Yes, but they met with no success. Ferdowsi and Nezami were received special attention from art critics interested in the illuminated manuscripts of their works; Rumi and ‘Attar have been appropriated by advocates of the Sufi path; and Jami’s Yusof and Zuleykha in a German translation inspired the great novelist Thomas Mann for his Joseph in Egypt. The point is that no translation from the Persian has met with a literary success comparable to FitzGerald’s Rubaiyat. Even FitzGerald failed to do for Jami and ‘Attar what he did for Khayyam. His Salāmān and Absāl was rendered, as he himself admitted, in too Miltonic a blank verse, and more of the original was left out than kept, asArberry’s later study shows. His Bird-Parliament, a version of the Manteq al-tayr, was rightly described by him as only a paraphrase of a summary of the original.
Could we conclude that there have not been important translations of the leading Persian writers, or is it too hasty a conclusion?
I don’t think so. Academic scholarship has given us a complete English translation of Persian masterpieces, such as: ‘Attār’s Manteq al-tayr (conference of the birds) by Darbandi and Davis; FitzGeral; Mansani; Garcin de Tassy; Nott; Elāhi-nāme (The Divine Book) by Fuad Rouhani; Boyle; Ferdowsi’s The Shahname (The Book of Kings) by Levy; Warner Brothers; Atkinson; Mohl; Pizzi; Rückert; Rogers; Robinson; Zimmern; Picard; Gugāni’s Vis and Ramin by Morrison; Masse; Hfez by Hammer-Purgstall; Rosenzweig-Schwannau; Wilberforce-Clarke; Payne; Bicknell; Bell; Leaf; Arberry; Avery and Heath-Stubbs; Hillmann; Jami’s Salaman and Absal by Arberry; Jami’s Yusof and Zulaikha by Griffith; Robinson; Rogers; Yohannan; Khayyam’s Rubaiyat by FitzGerald; Payne; Arnot; Arberry; Graves and Ali-Shah; Dole; Avery and Heath-Stubbs; Nezami’s Haft Paikar (The Seven Beauties) by Wilson; Gelpke; Bausani; Wilberforce-Clarke; Laila and Majnun by Atkinson; Gelpke; Khosrow and Shirin by Masse; Burgel; Makhzan al-Asrar (The treasury of mysteries by Darab; Rumi’s The Mathnavi by Nicholson; Arberry; Whinefield; Ghazaliyyāt-e Shams by Nicholson; Arberry; Moyne and Barks; Schimmel; Sa’di’s Bustan by Wickens; Wilberforece-Clarke; Davie; Rückert: Sa’di’s Gulestan (The Rose Garden) by Wilberforce-Clarke; Rehatsek; Ross; Eastwick; Arberry; Rückert; Shabestari’s Gulshan-e Rāz (The Mystic Rose Garden) by Whinfield; Johnson; Baba Taher by Heron-Allen and Brenton; Zakani’s Mush-o-Gorbe by Pound; Arberry; Farzād; Mu’ayyed; Zakani’s Akhlaq al-Ashraf (The Ethics of the Aristocrats) by Javadi; Iskandar-name (Alexander Romance) by Southgate; ‘Attār’s Tadhkirat al-Awliyā (Muslim Saints and Mystics) by ARberry; Bighami’s Darab-name by Hanaway; Khodādād’s Samak-e Ayyār by Razavi; Kay Kavus ibn Eskandar’s Qābus-nāme by Levy; Nezam al-Mulk’s Siyāsat-nāme (The Book of Government) by Darke; Nezāmi ‘Aruzi’s chahar Maqala (four discourses) by Browne; Gastines; Rumi’s Maqālāt (Discourses) by Arberry; Tusi’s Akhlāq-e Nāseri (The Nasirean Ethics) by Wickens; Varavini’s Marzban-nāme by Levy; Jovayni’s Tārikh-e Jahān-goshā (The History of the World Conqueror) by Boyle; Jami’s Bahārestan by Wilson; Rehatsek; Masse; Schlechta-Wisserhrd.

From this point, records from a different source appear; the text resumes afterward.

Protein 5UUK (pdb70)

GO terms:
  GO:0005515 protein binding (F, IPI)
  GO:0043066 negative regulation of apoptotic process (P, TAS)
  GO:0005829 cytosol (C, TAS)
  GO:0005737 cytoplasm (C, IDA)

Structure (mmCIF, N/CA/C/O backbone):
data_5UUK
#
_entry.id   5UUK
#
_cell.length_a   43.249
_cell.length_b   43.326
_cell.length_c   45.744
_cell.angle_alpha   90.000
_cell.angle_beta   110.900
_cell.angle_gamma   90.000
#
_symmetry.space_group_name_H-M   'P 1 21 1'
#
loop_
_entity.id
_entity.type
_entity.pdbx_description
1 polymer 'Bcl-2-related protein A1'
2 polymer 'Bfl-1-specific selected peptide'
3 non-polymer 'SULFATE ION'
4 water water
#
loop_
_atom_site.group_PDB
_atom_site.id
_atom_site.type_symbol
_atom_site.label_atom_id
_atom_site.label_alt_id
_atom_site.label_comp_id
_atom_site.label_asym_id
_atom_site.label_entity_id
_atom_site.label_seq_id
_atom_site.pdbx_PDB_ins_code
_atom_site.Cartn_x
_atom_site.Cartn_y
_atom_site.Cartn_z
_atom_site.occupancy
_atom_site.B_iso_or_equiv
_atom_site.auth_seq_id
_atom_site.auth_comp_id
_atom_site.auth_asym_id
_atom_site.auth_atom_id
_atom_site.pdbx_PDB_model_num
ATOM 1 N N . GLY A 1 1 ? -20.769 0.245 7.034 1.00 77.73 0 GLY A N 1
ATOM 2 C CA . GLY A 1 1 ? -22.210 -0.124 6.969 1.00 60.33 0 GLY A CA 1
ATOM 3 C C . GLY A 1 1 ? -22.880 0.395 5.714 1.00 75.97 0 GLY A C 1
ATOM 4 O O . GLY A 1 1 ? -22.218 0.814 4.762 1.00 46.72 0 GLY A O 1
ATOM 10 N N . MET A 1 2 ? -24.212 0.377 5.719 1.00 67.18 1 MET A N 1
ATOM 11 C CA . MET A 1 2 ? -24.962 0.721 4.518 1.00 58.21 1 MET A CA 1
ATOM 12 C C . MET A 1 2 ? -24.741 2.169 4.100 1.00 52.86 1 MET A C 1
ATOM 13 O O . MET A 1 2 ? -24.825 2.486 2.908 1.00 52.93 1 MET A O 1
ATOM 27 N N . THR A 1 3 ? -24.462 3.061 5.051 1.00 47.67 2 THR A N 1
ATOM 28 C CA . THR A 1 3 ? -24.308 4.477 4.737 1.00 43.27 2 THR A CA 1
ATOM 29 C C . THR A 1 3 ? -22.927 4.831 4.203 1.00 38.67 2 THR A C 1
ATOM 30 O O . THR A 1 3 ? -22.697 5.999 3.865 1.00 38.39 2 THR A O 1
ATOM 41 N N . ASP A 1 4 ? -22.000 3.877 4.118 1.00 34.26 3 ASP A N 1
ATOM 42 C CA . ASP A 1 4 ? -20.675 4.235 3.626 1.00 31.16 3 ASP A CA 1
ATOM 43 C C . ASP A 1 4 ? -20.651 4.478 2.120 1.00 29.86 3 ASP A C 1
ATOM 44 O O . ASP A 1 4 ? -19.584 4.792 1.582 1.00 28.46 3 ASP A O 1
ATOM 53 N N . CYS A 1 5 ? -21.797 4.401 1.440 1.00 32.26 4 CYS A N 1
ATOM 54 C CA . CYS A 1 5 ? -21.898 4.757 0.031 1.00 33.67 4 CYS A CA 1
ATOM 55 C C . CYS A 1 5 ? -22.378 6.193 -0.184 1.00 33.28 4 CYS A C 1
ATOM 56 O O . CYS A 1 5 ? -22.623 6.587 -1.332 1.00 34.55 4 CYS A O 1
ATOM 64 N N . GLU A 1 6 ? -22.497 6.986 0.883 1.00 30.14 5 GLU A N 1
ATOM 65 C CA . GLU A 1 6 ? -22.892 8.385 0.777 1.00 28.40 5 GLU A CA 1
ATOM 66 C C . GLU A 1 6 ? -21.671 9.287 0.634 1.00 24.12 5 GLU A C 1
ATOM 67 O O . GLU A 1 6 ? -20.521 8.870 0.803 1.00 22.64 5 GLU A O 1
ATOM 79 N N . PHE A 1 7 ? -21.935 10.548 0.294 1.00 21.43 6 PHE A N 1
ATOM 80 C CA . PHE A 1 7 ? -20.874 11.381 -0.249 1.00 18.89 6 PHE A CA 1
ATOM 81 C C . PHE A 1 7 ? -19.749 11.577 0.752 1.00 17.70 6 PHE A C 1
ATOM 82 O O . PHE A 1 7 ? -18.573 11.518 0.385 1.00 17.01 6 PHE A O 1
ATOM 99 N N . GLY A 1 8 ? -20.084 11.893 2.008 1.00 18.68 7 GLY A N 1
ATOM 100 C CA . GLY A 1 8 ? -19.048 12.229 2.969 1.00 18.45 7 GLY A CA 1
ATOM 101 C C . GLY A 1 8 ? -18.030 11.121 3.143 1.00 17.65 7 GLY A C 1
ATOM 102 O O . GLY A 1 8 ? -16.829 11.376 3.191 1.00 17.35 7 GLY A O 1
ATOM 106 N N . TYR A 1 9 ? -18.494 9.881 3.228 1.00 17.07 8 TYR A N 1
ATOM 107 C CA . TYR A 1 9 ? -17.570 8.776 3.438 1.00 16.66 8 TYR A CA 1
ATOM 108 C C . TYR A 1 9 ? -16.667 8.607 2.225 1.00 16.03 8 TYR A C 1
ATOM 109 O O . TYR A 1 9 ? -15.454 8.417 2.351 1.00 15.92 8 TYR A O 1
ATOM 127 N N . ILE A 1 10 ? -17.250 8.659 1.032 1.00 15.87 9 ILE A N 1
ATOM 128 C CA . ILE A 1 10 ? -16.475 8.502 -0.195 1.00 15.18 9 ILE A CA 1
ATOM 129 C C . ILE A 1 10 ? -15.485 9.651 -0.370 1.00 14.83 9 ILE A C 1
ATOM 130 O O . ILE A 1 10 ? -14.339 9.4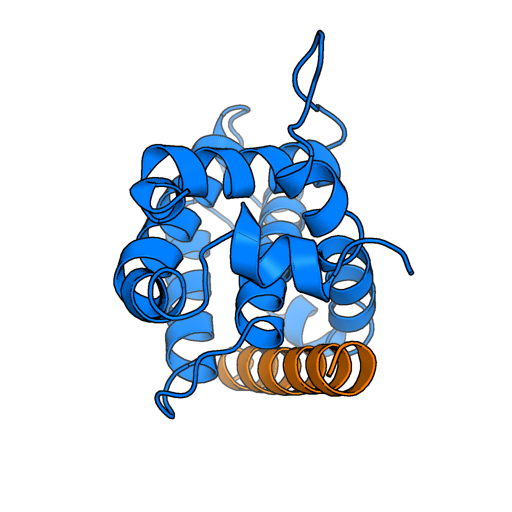45 -0.782 1.00 14.96 9 ILE A O 1
ATOM 146 N N . TYR A 1 11 ? -15.914 10.870 -0.072 1.00 14.88 10 TYR A N 1
ATOM 147 C CA . TYR A 1 11 ? -15.031 12.021 -0.199 1.00 14.91 10 TYR A CA 1
ATOM 148 C C . TYR A 1 11 ? -13.841 11.880 0.735 1.00 14.12 10 TYR A C 1
ATOM 149 O O . TYR A 1 11 ? -12.711 12.169 0.345 1.00 15.15 10 TYR A O 1
ATOM 167 N N . ARG A 1 12 ? -14.071 11.383 1.953 1.00 14.73 11 ARG A N 1
ATOM 168 C CA . ARG A 1 12 ? -12.967 11.160 2.866 1.00 15.24 11 ARG A CA 1
ATOM 169 C C . ARG A 1 12 ? -12.007 10.119 2.315 1.00 14.22 11 ARG A C 1
ATOM 170 O O . ARG A 1 12 ? -10.795 10.284 2.425 1.00 14.90 11 ARG A O 1
ATOM 191 N N . LEU A 1 13 ? -12.515 9.029 1.731 1.00 14.18 12 LEU A N 1
ATOM 192 C CA . LEU A 1 13 ? -11.602 8.058 1.119 1.00 14.28 12 LEU A CA 1
ATOM 193 C C . LEU A 1 13 ? -10.779 8.683 0.003 1.00 13.79 12 LEU A C 1
ATOM 194 O O . LEU A 1 13 ? -9.574 8.434 -0.108 1.00 13.87 12 LEU A O 1
ATOM 210 N N . ALA A 1 14 ? -11.420 9.477 -0.866 1.00 13.71 13 ALA A N 1
ATOM 211 C CA . ALA A 1 14 ? -10.725 10.065 -1.996 1.00 14.04 13 ALA A CA 1
ATOM 212 C C . ALA A 1 14 ? -9.679 11.059 -1.521 1.00 14.05 13 ALA A C 1
ATOM 213 O O . ALA A 1 14 ? -8.582 11.125 -2.089 1.00 15.07 13 ALA A O 1
ATOM 220 N N . GLN A 1 15 ? -10.014 11.859 -0.508 1.00 14.42 14 GLN A N 1
ATOM 221 C CA . GLN A 1 15 ? -9.064 12.825 0.028 1.00 15.13 14 GLN A CA 1
ATOM 222 C C . GLN A 1 15 ? -7.917 12.127 0.745 1.00 15.00 14 GLN A C 1
ATOM 223 O O . GLN A 1 15 ? -6.750 12.501 0.563 1.00 15.98 14 GLN A O 1
ATOM 237 N N . ASP A 1 16 ? -8.233 11.098 1.543 1.00 14.96 15 ASP A N 1
ATOM 238 C CA . ASP A 1 16 ? -7.200 10.333 2.225 1.00 14.67 15 ASP A CA 1
ATOM 239 C C . ASP A 1 16 ? -6.184 9.802 1.225 1.00 14.21 15 ASP A C 1
ATOM 240 O O . ASP A 1 16 ? -4.971 9.824 1.485 1.00 15.41 15 ASP A O 1
ATOM 249 N N . TYR A 1 17 ? -6.660 9.276 0.096 1.00 13.84 16 TYR A N 1
ATOM 250 C CA . TYR A 1 17 ? -5.730 8.691 -0.863 1.00 13.91 16 TYR A CA 1
ATOM 251 C C . TYR A 1 17 ? -4.811 9.758 -1.453 1.00 14.37 16 TYR A C 1
ATOM 252 O O . TYR A 1 17 ? -3.599 9.551 -1.575 1.00 15.22 16 TYR A O 1
ATOM 270 N N . LEU A 1 18 ? -5.352 10.928 -1.786 1.00 14.13 17 LEU A N 1
ATOM 271 C CA . LEU A 1 18 ? -4.478 11.981 -2.295 1.00 15.13 17 LEU A CA 1
ATOM 272 C C . LEU A 1 18 ? -3.491 12.455 -1.235 1.00 14.28 17 LEU A C 1
ATOM 273 O O . LEU A 1 18 ? -2.345 12.777 -1.563 1.00 15.35 17 LEU A O 1
ATOM 289 N N . GLN A 1 19 ? -3.916 12.525 0.036 1.00 14.97 18 GLN A N 1
ATOM 290 C CA . GLN A 1 19 ? -2.986 12.900 1.101 1.00 15.78 18 GLN A CA 1
ATOM 291 C C . GLN A 1 19 ? -1.890 11.862 1.259 1.00 16.04 18 GLN A C 1
ATOM 292 O O . GLN A 1 19 ? -0.752 12.201 1.569 1.00 17.87 18 GLN A O 1
ATOM 306 N N . CYS A 1 20 ? -2.206 10.592 1.023 1.00 15.86 19 CYS A N 1
ATOM 307 C CA . CYS A 1 20 ? -1.183 9.553 1.023 1.00 17.23 19 CYS A CA 1
ATOM 308 C C . CYS A 1 20 ? -0.178 9.788 -0.098 1.00 15.88 19 CYS A C 1
ATOM 309 O O . CYS A 1 20 ? 1.036 9.825 0.131 1.00 17.49 19 CYS A O 1
ATOM 317 N N . VAL A 1 21 ? -0.672 10.025 -1.317 1.00 15.44 20 VAL A N 1
ATOM 318 C CA . VAL A 1 21 ? 0.217 10.260 -2.449 1.00 16.02 20 VAL A CA 1
ATOM 319 C C . VAL A 1 21 ? 1.100 11.478 -2.194 1.00 15.76 20 VAL A C 1
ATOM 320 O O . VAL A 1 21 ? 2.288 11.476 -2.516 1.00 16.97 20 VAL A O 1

It was just a far incomplete list of scholarly and Academic translations of Persian classics into European Languages.
It should be noted in passing that in the prose works, a number of which were just enumerated, the essential element is content. In lyric poetry, on the other hand, form is of the essence. The truly puzzling question in the translation of Persian literature has been what to do with the ghazal form, i.e. why Hafez has always been the critical figure.